She packed the brownies into a basket and took the bus to the hospital.
She walked room to room. She sat by the bedsides of men who hadn't seen their own mothers in years. She held their hands. She told them jokes. And she gave them brownies.
"Here, baby," she would say. "Eat this. It'll help."
And it did.
Nurses watched in amazement as patients who hadn't eaten in days began to ask for food. The constant retching stopped. The mood on the ward shifted from despair to a quiet sort of comfort.
Mary Jane Rathbun became "Brownie Mary."
For over a decade, this was her life. She baked roughly 600 brownies a day. She went through 50 pounds of flour a week. She became the mother to a generation of lost boys.
She washed their pajamas. She attended their funerals. She held them while they took their last breaths.
She did this while the government declared a "War on Drugs."
By the early 1990s, the political climate was hostile. Politicians were competing to see who could be "tougher" on crime. Mandatory minimum sentences were locking people away for decades.
In 1992, at the age of 70, Mary was arrested again.
This time, the stakes were lethal. She was charged with felonies. The district attorney looked at her rap sheet and saw a repeat offender. He threatened to send her to prison.
One prosecutor famously whispered to a colleague that he was going to "kick this old lady's ass."

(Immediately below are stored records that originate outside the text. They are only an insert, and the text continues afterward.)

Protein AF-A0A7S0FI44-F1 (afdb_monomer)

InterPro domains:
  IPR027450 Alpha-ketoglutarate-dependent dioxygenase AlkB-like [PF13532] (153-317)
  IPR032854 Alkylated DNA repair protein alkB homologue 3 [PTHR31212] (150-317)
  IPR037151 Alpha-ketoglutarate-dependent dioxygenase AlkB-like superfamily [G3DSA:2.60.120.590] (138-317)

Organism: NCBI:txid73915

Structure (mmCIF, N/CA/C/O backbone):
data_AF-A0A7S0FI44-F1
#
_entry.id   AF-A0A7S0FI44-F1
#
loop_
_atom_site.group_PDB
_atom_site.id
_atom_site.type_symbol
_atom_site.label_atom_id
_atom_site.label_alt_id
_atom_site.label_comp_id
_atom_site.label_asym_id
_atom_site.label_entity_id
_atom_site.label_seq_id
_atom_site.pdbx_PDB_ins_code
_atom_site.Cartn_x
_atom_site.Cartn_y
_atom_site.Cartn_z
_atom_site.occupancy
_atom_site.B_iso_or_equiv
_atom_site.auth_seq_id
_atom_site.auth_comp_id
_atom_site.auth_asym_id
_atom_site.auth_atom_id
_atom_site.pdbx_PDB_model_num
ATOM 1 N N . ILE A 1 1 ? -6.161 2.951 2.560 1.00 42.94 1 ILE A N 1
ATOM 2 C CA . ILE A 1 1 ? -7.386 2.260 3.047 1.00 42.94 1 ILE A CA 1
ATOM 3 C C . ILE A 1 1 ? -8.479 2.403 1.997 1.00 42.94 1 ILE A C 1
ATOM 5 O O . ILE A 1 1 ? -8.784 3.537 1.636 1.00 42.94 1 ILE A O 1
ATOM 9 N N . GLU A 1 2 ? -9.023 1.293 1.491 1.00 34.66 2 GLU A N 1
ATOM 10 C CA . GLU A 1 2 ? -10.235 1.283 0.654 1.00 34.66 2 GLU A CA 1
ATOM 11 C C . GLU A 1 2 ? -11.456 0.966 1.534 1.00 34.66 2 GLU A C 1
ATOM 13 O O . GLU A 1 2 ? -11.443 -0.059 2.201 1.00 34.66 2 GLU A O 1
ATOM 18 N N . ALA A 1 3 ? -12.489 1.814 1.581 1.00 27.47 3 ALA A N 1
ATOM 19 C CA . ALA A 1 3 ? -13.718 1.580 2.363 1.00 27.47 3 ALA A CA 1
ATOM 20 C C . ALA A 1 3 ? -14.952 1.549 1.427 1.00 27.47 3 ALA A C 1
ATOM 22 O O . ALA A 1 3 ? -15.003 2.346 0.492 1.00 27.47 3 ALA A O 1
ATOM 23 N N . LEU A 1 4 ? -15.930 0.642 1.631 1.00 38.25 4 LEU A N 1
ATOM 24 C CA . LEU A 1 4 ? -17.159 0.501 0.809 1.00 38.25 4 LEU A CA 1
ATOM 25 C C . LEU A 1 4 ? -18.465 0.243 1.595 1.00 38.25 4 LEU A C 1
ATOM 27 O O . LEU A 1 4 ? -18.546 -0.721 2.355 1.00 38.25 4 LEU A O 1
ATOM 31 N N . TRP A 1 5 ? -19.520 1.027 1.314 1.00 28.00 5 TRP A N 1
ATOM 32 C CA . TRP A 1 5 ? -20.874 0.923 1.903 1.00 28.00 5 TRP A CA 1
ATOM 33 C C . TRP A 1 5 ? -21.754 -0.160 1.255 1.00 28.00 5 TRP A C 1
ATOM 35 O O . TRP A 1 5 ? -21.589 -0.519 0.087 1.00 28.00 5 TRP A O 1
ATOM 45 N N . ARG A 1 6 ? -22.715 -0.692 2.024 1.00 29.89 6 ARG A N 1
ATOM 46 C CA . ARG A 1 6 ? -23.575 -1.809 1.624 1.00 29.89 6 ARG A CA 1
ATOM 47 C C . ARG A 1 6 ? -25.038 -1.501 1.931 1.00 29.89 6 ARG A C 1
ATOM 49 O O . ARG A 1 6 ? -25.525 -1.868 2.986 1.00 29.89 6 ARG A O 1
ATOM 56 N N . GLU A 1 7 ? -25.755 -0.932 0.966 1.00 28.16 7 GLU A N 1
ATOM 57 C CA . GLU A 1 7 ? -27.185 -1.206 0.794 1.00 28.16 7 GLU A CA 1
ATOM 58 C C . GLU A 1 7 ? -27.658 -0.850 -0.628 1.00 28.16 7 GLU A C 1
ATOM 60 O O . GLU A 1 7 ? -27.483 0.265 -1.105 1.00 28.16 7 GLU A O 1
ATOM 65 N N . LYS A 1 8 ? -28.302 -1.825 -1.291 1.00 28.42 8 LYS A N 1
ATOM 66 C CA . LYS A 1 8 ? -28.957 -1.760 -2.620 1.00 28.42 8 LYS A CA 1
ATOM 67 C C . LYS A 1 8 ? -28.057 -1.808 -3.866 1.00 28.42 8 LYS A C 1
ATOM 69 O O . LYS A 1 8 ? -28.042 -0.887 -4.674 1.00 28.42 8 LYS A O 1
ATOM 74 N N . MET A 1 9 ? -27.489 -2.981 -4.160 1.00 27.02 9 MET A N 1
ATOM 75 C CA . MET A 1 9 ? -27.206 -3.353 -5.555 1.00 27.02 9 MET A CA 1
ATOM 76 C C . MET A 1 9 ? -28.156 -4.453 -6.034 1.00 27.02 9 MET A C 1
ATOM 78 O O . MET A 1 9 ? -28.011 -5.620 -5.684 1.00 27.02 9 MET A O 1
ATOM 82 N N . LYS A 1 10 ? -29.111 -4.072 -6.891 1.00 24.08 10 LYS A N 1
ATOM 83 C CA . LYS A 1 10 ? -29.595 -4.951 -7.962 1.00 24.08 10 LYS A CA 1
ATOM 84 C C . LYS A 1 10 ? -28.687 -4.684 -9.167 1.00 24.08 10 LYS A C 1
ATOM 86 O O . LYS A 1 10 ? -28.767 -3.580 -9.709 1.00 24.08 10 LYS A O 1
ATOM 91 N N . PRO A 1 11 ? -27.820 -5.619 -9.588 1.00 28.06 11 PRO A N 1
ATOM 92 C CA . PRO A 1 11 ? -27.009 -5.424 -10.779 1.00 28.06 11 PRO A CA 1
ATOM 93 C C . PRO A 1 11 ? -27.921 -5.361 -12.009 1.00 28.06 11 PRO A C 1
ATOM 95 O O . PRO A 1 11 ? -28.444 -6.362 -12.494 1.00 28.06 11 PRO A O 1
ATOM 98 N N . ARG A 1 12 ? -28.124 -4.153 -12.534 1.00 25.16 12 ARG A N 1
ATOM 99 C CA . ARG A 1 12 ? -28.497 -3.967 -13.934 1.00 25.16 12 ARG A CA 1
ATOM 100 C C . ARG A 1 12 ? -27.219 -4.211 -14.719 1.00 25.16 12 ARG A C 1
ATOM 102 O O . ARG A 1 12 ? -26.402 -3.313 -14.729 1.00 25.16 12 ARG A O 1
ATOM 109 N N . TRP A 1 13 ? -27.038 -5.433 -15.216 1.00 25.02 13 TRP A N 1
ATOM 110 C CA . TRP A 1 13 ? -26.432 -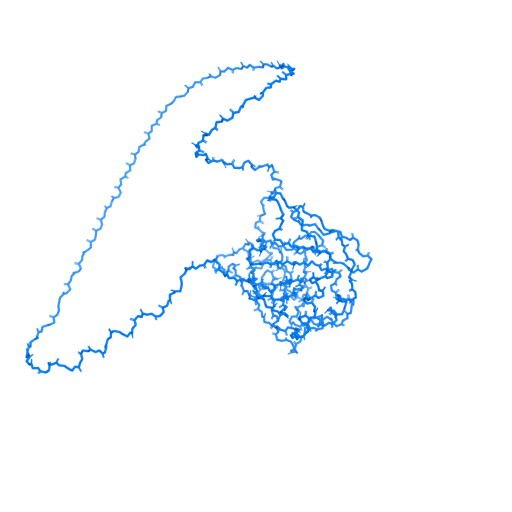5.855 -16.492 1.00 25.02 13 TRP A CA 1
ATOM 111 C C . TRP A 1 13 ? -26.370 -7.391 -16.451 1.00 25.02 13 TRP A C 1
ATOM 113 O O . TRP A 1 13 ? -25.435 -7.993 -15.934 1.00 25.02 13 TRP A O 1
ATOM 123 N N . VAL A 1 14 ? -27.450 -8.004 -16.937 1.00 25.06 14 VAL A N 1
ATOM 124 C CA . VAL A 1 14 ? -27.537 -9.418 -17.328 1.00 25.06 14 VAL A CA 1
ATOM 125 C C . VAL A 1 14 ? -26.830 -9.595 -18.678 1.00 25.06 14 VAL A C 1
ATOM 127 O O . VAL A 1 14 ? -26.771 -8.633 -19.447 1.00 25.06 14 VAL A O 1
ATOM 130 N N . ILE A 1 15 ? -26.407 -10.844 -18.943 1.00 25.98 15 ILE A N 1
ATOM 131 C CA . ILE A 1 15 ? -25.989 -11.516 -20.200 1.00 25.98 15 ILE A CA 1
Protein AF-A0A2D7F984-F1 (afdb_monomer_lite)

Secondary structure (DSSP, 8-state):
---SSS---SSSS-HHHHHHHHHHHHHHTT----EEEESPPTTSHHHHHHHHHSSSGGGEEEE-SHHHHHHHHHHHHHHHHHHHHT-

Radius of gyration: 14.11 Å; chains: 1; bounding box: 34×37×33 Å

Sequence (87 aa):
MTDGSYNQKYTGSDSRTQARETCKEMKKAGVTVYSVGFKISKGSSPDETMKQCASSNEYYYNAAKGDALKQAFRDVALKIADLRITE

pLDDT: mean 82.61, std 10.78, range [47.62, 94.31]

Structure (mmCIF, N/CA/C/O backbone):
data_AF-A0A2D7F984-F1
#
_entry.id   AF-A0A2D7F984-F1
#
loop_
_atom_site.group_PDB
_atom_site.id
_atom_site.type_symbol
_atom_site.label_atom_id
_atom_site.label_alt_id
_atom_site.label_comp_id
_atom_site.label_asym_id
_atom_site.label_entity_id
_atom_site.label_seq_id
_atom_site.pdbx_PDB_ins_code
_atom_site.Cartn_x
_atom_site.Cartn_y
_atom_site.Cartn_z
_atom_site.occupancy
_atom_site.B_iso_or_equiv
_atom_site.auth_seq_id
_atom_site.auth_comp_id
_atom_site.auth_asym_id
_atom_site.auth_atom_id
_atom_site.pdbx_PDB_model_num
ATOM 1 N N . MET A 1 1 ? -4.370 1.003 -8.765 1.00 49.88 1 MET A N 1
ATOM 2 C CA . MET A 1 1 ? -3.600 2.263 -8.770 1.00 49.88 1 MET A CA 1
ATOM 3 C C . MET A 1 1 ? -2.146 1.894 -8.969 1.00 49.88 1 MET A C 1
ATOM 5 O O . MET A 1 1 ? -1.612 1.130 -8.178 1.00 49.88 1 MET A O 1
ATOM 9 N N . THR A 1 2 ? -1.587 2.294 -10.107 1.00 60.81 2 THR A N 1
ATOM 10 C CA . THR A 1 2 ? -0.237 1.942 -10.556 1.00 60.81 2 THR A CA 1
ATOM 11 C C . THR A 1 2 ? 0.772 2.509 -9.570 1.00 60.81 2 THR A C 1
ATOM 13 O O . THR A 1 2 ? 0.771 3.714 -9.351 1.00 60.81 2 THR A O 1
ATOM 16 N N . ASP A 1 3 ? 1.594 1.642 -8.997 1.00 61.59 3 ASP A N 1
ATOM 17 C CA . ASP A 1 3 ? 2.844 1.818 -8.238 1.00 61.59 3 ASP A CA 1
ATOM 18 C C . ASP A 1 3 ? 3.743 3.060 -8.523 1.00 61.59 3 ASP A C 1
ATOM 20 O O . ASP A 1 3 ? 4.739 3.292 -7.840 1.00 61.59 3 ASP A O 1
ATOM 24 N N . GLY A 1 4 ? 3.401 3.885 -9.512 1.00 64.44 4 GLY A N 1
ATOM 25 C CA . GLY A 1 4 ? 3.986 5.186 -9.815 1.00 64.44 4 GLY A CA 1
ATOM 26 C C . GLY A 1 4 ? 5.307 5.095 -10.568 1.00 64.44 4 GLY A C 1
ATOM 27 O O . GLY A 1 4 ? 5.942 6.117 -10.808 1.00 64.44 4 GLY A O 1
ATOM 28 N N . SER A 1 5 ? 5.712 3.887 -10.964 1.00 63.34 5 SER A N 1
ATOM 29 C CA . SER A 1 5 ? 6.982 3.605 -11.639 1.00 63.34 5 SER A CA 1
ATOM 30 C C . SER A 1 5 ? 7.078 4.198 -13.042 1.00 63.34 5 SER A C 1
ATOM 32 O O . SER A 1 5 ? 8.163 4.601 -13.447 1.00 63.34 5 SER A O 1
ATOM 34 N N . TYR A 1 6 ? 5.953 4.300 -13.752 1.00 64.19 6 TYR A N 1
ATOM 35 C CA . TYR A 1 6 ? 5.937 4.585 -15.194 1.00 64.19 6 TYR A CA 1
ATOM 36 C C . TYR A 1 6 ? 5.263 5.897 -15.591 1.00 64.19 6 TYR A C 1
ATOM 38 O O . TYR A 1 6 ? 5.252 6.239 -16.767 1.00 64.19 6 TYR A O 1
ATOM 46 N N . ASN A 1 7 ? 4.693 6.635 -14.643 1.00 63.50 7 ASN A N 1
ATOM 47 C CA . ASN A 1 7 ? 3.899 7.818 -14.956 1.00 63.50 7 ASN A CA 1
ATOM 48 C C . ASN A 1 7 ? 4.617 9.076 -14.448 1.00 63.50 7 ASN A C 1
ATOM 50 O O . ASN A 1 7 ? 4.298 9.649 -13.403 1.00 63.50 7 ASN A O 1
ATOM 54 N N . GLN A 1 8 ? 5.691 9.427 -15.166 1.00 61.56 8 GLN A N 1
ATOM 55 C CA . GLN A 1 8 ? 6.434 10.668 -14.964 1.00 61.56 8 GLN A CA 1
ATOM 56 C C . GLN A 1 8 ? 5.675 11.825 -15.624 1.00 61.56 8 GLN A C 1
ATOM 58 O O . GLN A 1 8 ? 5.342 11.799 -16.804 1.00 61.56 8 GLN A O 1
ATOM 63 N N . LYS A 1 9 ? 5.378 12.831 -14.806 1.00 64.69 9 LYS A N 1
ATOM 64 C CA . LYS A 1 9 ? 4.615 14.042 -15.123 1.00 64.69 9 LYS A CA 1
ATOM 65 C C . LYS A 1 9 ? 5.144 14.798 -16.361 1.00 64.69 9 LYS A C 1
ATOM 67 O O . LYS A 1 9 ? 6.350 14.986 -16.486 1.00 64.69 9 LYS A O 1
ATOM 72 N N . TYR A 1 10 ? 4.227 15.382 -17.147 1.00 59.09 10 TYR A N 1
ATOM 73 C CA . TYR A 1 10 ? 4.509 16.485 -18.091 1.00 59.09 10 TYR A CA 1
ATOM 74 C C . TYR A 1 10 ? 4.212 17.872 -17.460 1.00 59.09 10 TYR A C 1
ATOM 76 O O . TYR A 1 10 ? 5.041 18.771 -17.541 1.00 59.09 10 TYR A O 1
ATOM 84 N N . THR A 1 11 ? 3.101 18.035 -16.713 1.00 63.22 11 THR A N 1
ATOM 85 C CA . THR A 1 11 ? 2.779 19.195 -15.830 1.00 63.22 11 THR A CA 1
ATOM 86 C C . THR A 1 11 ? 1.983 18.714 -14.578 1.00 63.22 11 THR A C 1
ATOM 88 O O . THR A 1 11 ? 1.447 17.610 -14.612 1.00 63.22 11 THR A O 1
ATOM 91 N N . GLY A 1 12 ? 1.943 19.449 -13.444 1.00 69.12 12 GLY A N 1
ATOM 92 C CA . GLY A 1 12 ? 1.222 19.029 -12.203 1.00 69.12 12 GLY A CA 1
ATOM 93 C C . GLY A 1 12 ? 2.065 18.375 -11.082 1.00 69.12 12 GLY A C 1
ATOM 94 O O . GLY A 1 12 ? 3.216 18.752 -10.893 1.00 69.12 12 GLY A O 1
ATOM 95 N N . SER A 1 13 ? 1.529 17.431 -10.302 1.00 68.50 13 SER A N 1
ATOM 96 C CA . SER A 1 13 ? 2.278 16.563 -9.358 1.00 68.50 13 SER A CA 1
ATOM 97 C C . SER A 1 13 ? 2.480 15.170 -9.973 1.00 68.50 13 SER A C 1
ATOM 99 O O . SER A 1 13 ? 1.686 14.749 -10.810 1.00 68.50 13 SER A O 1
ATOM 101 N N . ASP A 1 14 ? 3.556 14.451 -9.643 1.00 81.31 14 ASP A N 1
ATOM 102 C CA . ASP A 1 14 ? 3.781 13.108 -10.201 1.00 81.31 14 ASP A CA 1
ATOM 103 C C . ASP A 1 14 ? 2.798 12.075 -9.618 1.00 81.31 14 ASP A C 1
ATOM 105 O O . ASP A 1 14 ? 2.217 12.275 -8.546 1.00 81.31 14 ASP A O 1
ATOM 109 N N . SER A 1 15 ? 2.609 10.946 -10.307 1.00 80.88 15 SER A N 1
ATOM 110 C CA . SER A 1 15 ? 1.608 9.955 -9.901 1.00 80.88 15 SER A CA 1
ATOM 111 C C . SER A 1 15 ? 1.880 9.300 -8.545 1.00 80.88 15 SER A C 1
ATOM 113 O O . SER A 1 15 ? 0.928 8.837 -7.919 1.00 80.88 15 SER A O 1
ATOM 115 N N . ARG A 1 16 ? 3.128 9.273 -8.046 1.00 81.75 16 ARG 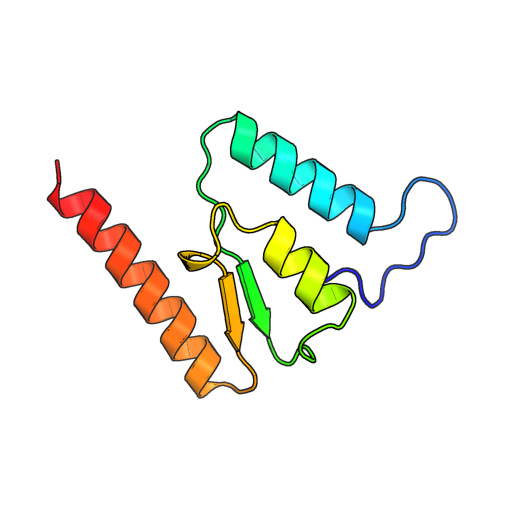A N 1
ATOM 116 C CA . ARG A 1 16 ? 3.407 8.764 -6.689 1.00 81.75 16 ARG A CA 1
ATOM 117 C C . ARG A 1 16 ? 2.882 9.734 -5.647 1.00 81.75 16 ARG A C 1
ATOM 119 O O . ARG A 1 16 ? 2.251 9.300 -4.687 1.00 81.75 16 ARG A O 1
ATOM 126 N N . THR A 1 17 ? 3.107 11.029 -5.852 1.00 83.75 17 THR A N 1
ATOM 127 C CA . THR A 1 17 ? 2.595 12.081 -4.967 1.00 83.75 17 THR A CA 1
ATOM 128 C C . THR A 1 17 ? 1.068 12.046 -4.915 1.00 83.75 17 THR A C 1
ATOM 130 O O . THR A 1 17 ? 0.503 11.925 -3.830 1.00 83.75 17 THR A O 1
ATOM 133 N N . GLN A 1 18 ? 0.403 12.008 -6.073 1.00 85.25 18 GLN A N 1
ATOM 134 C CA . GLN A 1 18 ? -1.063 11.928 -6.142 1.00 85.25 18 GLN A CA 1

They underestimated who they were dealing with.
They thought they were prosecuting a drug dealer. In reality, they were attacking the most beloved woman in San Francisco.
When the news broke that Brownie Mary was facing prison, the city erupted.
It wasn't just the activists who were angry. It was the doctors. It was the nurses. It was the parents who had watched Mary care for their dying sons when the government did nothing.
Mary turned her trial into a pulpit.
She arrived at court not as a defendant, but as a grandmother standing her ground. The media swarmed her. Reporters asked if she was afraid of prison. They asked if she would stop baking if they let her go.
Mary looked into the cameras, her voice gravelly and firm.
"If the narcs think I'm gonna stop baking brownies for my kids with AIDS," she said, "they can go fuck themselves in Macy's window."
The quote ran in newspapers across the country.
The court didn't stand a chance.
Testimony poured in. Doctors from San Francisco General Hospital wrote letters explaining that Mary’s brownies were medically necessary. Patients testified that she was an angel of mercy.
The charges were dropped.
Mary walked out of the courthouse a free woman. But she didn't go home to rest. She realized that her personal victory wasn't enough. As long as the law was broken, her "kids" were still in danger.
She needed to change the law.
August 25 was declared "Brownie Mary Day" by the San Francisco Board of Supervisors. It was a nice gesture, but Mary wanted policy, not plaques.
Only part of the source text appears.